Economist André Braz, from FGV Ibre (Brazilian Institute of Economics of Fundação Getulio Vargas), raised his forecast for the IPCA from 6.2% to 7.5%.
The bias is high. That is, the predicted number may be even higher in the coming weeks, according to Braz.
“It’s not just the impact of fuels. Commodities such as corn, soybeans and wheat are also rising and can contaminate inflation”, he points out.
“There are also the indirect effects arising from increases in fuel prices. Freight becomes more expensive, urban public transport can become more expensive”, he adds.
According to Braz, the IPCA may continue above 1% in March, due to the mega-increase. The previous projection was for a rise close to 0.7% this month.
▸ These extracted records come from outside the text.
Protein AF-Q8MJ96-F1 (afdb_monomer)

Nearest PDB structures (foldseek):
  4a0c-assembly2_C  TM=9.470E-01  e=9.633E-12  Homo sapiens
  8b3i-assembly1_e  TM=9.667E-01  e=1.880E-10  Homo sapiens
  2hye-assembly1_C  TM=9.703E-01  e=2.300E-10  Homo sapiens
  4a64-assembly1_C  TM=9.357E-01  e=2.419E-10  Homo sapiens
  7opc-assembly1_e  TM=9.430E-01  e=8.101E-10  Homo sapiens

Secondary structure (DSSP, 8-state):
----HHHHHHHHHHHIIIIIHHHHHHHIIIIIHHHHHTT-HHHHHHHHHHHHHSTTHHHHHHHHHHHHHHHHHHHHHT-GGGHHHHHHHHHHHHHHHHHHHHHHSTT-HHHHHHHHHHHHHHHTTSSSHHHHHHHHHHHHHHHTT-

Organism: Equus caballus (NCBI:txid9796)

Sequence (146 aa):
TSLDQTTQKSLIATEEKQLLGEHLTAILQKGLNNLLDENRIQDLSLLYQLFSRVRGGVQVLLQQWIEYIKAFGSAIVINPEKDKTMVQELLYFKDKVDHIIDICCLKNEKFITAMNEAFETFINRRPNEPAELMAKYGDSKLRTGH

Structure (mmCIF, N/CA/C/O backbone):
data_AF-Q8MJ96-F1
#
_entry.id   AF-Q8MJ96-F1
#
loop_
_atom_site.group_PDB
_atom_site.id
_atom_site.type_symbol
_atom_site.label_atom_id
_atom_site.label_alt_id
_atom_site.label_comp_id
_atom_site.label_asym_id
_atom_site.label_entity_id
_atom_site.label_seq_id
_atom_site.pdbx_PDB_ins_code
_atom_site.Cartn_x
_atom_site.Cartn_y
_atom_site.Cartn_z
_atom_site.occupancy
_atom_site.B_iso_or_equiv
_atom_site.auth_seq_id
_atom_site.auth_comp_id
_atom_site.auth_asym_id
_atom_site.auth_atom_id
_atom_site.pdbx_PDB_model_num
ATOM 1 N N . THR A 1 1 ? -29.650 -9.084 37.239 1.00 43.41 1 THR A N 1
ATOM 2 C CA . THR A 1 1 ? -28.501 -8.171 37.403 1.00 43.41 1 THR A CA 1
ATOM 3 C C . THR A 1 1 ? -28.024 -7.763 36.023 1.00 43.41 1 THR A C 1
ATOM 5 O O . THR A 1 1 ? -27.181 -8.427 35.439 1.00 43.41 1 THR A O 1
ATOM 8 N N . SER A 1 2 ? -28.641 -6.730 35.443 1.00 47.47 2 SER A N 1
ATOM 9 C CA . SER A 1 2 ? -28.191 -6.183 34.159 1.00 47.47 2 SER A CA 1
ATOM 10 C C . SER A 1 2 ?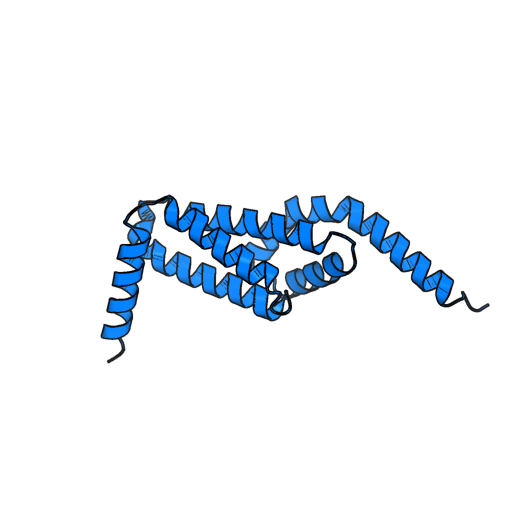 -26.934 -5.368 34.411 1.00 47.47 2 SER A C 1
ATOM 12 O O . SER A 1 2 ? -26.999 -4.335 35.072 1.00 47.47 2 SER A O 1
ATOM 14 N N . LEU A 1 3 ? -25.791 -5.849 33.927 1.00 51.50 3 LEU A N 1
ATOM 15 C CA . LEU A 1 3 ? -24.641 -4.984 33.702 1.00 51.50 3 LEU A CA 1
ATOM 16 C C . LEU A 1 3 ? -25.099 -3.913 32.712 1.00 51.50 3 LEU A C 1
ATOM 18 O O . LEU A 1 3 ? -25.432 -4.210 31.567 1.00 51.50 3 LEU A O 1
ATOM 22 N N . ASP A 1 4 ? -25.220 -2.695 33.224 1.00 58.47 4 ASP A N 1
ATOM 23 C CA . ASP A 1 4 ? -25.639 -1.499 32.509 1.00 58.47 4 ASP A CA 1
ATOM 24 C C . ASP A 1 4 ? -24.878 -1.411 31.170 1.00 58.47 4 ASP A C 1
ATOM 26 O O . ASP A 1 4 ? -23.643 -1.461 31.148 1.00 58.47 4 ASP A O 1
ATOM 30 N N . GLN A 1 5 ? -25.591 -1.339 30.038 1.00 57.28 5 GLN A N 1
ATOM 31 C CA . GLN A 1 5 ? -25.000 -1.368 28.683 1.00 57.28 5 GLN A CA 1
ATOM 32 C C . GLN A 1 5 ? -23.918 -0.288 28.485 1.00 57.28 5 GLN A C 1
ATOM 34 O O . GLN A 1 5 ? -23.008 -0.423 27.664 1.00 57.28 5 GLN A O 1
ATOM 39 N N . THR A 1 6 ? -24.007 0.780 29.271 1.00 59.88 6 THR A N 1
ATOM 40 C CA . THR A 1 6 ? -23.067 1.894 29.388 1.00 59.88 6 THR A CA 1
ATOM 41 C C . THR A 1 6 ? -21.725 1.468 29.995 1.00 59.88 6 THR A C 1
ATOM 43 O O . THR A 1 6 ? -20.662 1.816 29.473 1.00 59.88 6 THR A O 1
ATOM 46 N N . THR A 1 7 ? -21.751 0.644 31.042 1.00 59.91 7 THR A N 1
ATOM 47 C CA . THR A 1 7 ? -20.561 0.087 31.702 1.00 59.91 7 THR A CA 1
ATOM 48 C C . THR A 1 7 ? -19.874 -0.943 30.811 1.00 59.91 7 THR A C 1
ATOM 50 O O . THR A 1 7 ? -18.652 -0.935 30.700 1.00 59.91 7 THR A O 1
ATOM 53 N 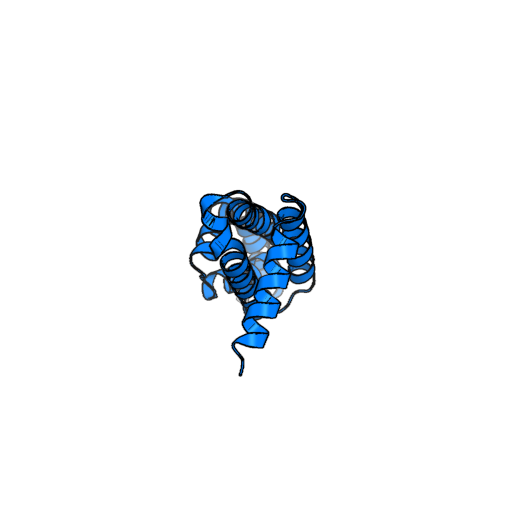N . GLN A 1 8 ? -20.644 -1.767 30.093 1.00 59.97 8 GLN A N 1
ATOM 54 C CA . GLN A 1 8 ? -20.098 -2.760 29.161 1.00 59.97 8 GLN A CA 1
ATOM 55 C C . GLN A 1 8 ? -19.372 -2.103 27.972 1.00 59.97 8 GLN A C 1
ATOM 57 O O . GLN A 1 8 ? -18.264 -2.511 27.630 1.00 59.97 8 GLN A O 1
ATOM 62 N N . LYS A 1 9 ? -19.937 -1.035 27.387 1.00 60.50 9 LYS A N 1
ATOM 63 C CA . LYS A 1 9 ? -19.266 -0.248 26.332 1.00 60.50 9 LYS A CA 1
ATOM 64 C C . LYS A 1 9 ? -17.979 0.415 26.822 1.00 60.50 9 LYS A C 1
ATOM 66 O O . LYS A 1 9 ? -16.998 0.463 26.086 1.00 60.50 9 LYS A O 1
ATOM 71 N N . SER A 1 10 ? -17.984 0.910 28.057 1.00 60.81 10 SER A N 1
ATOM 72 C CA . SER A 1 10 ? -16.824 1.588 28.645 1.00 60.81 10 SER A CA 1
ATOM 73 C C . SER A 1 10 ? -15.700 0.601 28.976 1.00 60.81 10 SER A C 1
ATOM 75 O O . SER A 1 10 ? -14.528 0.928 28.800 1.00 60.81 10 SER A O 1
ATOM 77 N N . LEU A 1 11 ? -16.049 -0.622 29.387 1.00 60.69 11 LEU A N 1
ATOM 78 C CA . LEU A 1 11 ? -15.091 -1.689 29.668 1.00 60.69 11 LEU A CA 1
ATOM 79 C C . LEU A 1 11 ? -14.405 -2.174 28.384 1.00 60.69 11 LEU A C 1
ATOM 81 O O . LEU A 1 11 ? -13.180 -2.156 28.317 1.00 60.69 11 LEU A O 1
ATOM 85 N N . ILE A 1 12 ? -15.187 -2.479 27.338 1.00 64.25 12 ILE A N 1
ATOM 86 C CA . ILE A 1 12 ? -14.670 -2.916 26.029 1.00 64.25 12 ILE A CA 1
ATOM 87 C C . ILE A 1 12 ? -13.750 -1.850 25.426 1.00 64.25 12 ILE A C 1
ATOM 89 O O . ILE A 1 12 ? -12.658 -2.168 24.971 1.00 64.25 12 ILE A O 1
ATOM 93 N N . ALA A 1 13 ? -14.144 -0.574 25.475 1.00 64.19 13 ALA A N 1
ATOM 94 C CA . ALA A 1 13 ? -13.313 0.516 24.965 1.00 64.19 13 ALA A CA 1
ATOM 95 C C . ALA A 1 13 ? -12.001 0.689 25.752 1.00 64.19 13 ALA A C 1
ATOM 97 O O . ALA A 1 13 ? -10.994 1.116 25.188 1.00 64.19 13 ALA A O 1
ATOM 98 N N . THR A 1 14 ? -11.998 0.376 27.051 1.00 62.41 14 THR A N 1
ATOM 99 C CA . THR A 1 14 ? -10.803 0.485 27.899 1.00 62.41 14 THR A CA 1
ATOM 100 C C . THR A 1 14 ? -9.864 -0.703 27.691 1.00 62.41 14 THR A C 1
ATOM 102 O O . THR A 1 14 ? -8.659 -0.491 27.555 1.00 62.41 14 THR A O 1
ATOM 105 N N . GLU A 1 15 ? -10.398 -1.923 27.582 1.00 60.16 15 GLU A N 1
ATOM 106 C CA . GLU A 1 15 ? -9.629 -3.121 27.219 1.00 60.16 15 GLU A CA 1
ATOM 107 C C . GLU A 1 15 ? -9.041 -3.006 25.814 1.00 60.16 15 GLU A C 1
ATOM 109 O O . GLU A 1 15 ? -7.835 -3.181 25.659 1.00 60.16 15 GLU A O 1
ATOM 114 N N . GLU A 1 16 ? -9.843 -2.634 24.807 1.00 65.12 16 GLU A N 1
ATOM 115 C CA . GLU A 1 16 ? -9.351 -2.392 23.447 1.00 65.12 16 GLU A CA 1
ATOM 116 C C . GLU A 1 16 ? -8.255 -1.322 23.473 1.00 65.12 16 GLU A C 1
ATOM 118 O O . GLU A 1 16 ? -7.194 -1.528 22.905 1.00 65.12 16 GLU A O 1
ATOM 123 N N . LYS A 1 17 ? -8.424 -0.209 24.196 1.00 66.00 17 LYS A N 1
ATOM 124 C CA . LYS A 1 17 ? -7.398 0.842 24.262 1.00 66.00 17 LYS A CA 1
ATOM 125 C C . LYS A 1 17 ? -6.087 0.380 24.908 1.00 66.00 17 LYS A C 1
ATOM 127 O O . LYS A 1 17 ? -5.032 0.791 24.432 1.00 66.00 17 LYS A O 1
ATOM 132 N N . GLN A 1 18 ? -6.135 -0.413 25.977 1.00 64.12 18 GLN A N 1
ATOM 133 C CA . GLN A 1 18 ? -4.928 -0.873 26.674 1.00 64.12 18 GLN A CA 1
ATOM 134 C C . GLN A 1 18 ? -4.230 -2.009 25.918 1.00 64.12 18 GLN A C 1
ATOM 136 O O . GLN A 1 18 ? -3.051 -1.883 25.596 1.00 64.12 18 GLN A O 1
ATOM 141 N N . LEU A 1 19 ? -4.961 -3.066 25.551 1.00 63.44 19 LEU A N 1
ATOM 142 C CA . LEU A 1 19 ? -4.403 -4.208 24.818 1.00 63.44 19 LEU A CA 1
ATOM 143 C C . LEU A 1 19 ? -3.958 -3.813 23.415 1.00 63.44 19 LEU A C 1
ATOM 145 O O . LEU A 1 19 ? -2.868 -4.185 22.981 1.00 63.44 19 LEU A O 1
ATOM 149 N N . LEU A 1 20 ? -4.785 -3.050 22.696 1.00 66.19 20 LEU A N 1
ATOM 150 C CA . LEU A 1 20 ? -4.439 -2.650 21.343 1.00 66.19 20 LEU A CA 1
ATOM 151 C C . LEU A 1 20 ? -3.405 -1.520 21.365 1.00 66.19 20 LEU A C 1
ATOM 153 O O . LEU A 1 20 ? -2.421 -1.598 20.648 1.00 66.19 20 LEU A O 1
ATOM 157 N N . GLY A 1 21 ? -3.548 -0.494 22.204 1.00 63.44 21 GLY A N 1
ATOM 158 C CA . GLY A 1 21 ? -2.619 0.643 22.209 1.00 63.44 21 GLY A CA 1
ATOM 159 C C . GLY A 1 21 ? -1.155 0.261 22.465 1.00 63.44 21 GLY A C 1
ATOM 160 O O . GLY A 1 21 ? -0.269 0.765 21.775 1.00 63.44 21 GLY A O 1
ATOM 161 N N . GLU A 1 22 ? -0.896 -0.642 23.414 1.00 68.69 22 GLU A N 1
ATOM 162 C CA . GLU A 1 22 ? 0.472 -1.010 23.810 1.00 68.69 22 GLU A CA 1
ATOM 163 C C . GLU A 1 22 ? 1.086 -2.101 22.920 1.00 68.69 22 GLU A C 1
ATOM 165 O O . GLU A 1 22 ? 2.276 -2.042 22.602 1.00 68.69 22 GLU A O 1
ATOM 170 N N . HIS A 1 23 ? 0.294 -3.073 22.453 1.00 70.44 23 HIS A N 1
ATOM 171 C CA . HIS A 1 23 ? 0.819 -4.208 21.685 1.00 70.44 23 HIS A CA 1
ATOM 172 C C . HIS A 1 23 ? 0.728 -4.038 20.168 1.00 70.44 23 HIS A C 1
ATOM 174 O O . HIS A 1 23 ? 1.528 -4.639 19.448 1.00 70.44 23 HIS A O 1
ATOM 180 N N . LEU A 1 24 ? -0.189 -3.214 19.651 1.00 70.00 24 LEU A N 1
ATOM 181 C CA . LEU A 1 24 ? -0.395 -3.090 18.206 1.00 70.00 24 LEU A CA 1
ATOM 182 C C . LEU A 1 24 ? 0.836 -2.574 17.463 1.00 70.00 24 LEU A C 1
ATOM 184 O O . LEU A 1 24 ? 1.131 -3.065 16.377 1.00 70.00 24 LEU A O 1
ATOM 188 N N . THR A 1 25 ? 1.586 -1.632 18.036 1.00 72.12 25 THR A N 1
ATOM 189 C CA . THR A 1 25 ? 2.822 -1.135 17.411 1.00 72.12 25 THR A CA 1
ATOM 190 C C . THR A 1 25 ? 3.844 -2.261 17.246 1.00 72.12 25 THR A C 1
ATOM 192 O O . THR A 1 25 ? 4.438 -2.406 16.179 1.00 72.12 25 THR A O 1
ATOM 195 N N . ALA A 1 26 ? 3.997 -3.117 18.261 1.00 77.19 26 ALA A N 1
ATOM 196 C CA . ALA A 1 26 ? 4.884 -4.277 18.197 1.00 77.19 26 ALA A CA 1
ATOM 197 C C . ALA A 1 26 ? 4.371 -5.353 17.221 1.00 77.19 26 ALA A C 1
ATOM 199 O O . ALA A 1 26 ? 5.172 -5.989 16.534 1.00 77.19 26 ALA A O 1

“The impact of fuel will not be 100% in March. This increase will not only impact this month’s inflation, but also next month’s. In April, it could approach 1% again, with the pressure that will go beyond fuel”, says Braz.
Kislanov, from the IBGE, also mentioned that the increase in items such as gasoline and diesel should cause increases along the production chains. However, the researcher reported that it is still necessary to wait to see the magnitude of the advances.
higher interest
As reported by the sheetthe mega-increase in fuel prices could set off a vicious cycle of more inflation, interest and public debt in the Brazilian economy.
Persistent inflation may require the Copom (BC Monetary Policy Committee) to reinforce interest rate hikes throughout 2022 — and keep the base rate high for longer next year.
In an attempt to contain the advance of prices, the collegiate took the Selic to 10.75% per year at the most recent meeting, in February.
Part of the market already sees the rate above 13% at the end of this year. The next Copom meeting is scheduled for March 15th and 16th.
Before the war in Ukraine, Brazilians had already felt the rise in inflation. Throughout the pandemic, there was a shortage of food and persistent disruption of the global supply chain, which put pressure on industrial goods.
Administered prices, such as fuel and electricity, also became more expensive.
In Brazil, the higher dollar became an additional component as it intensified the pressure. The exchange rate, which impacts items such as fuel, rose amid the political turmoil carried out by the Jair Bolsonaro (PL) government.
The general increase in prices punishes especially the poorest, who have less financial conditions to face the famine.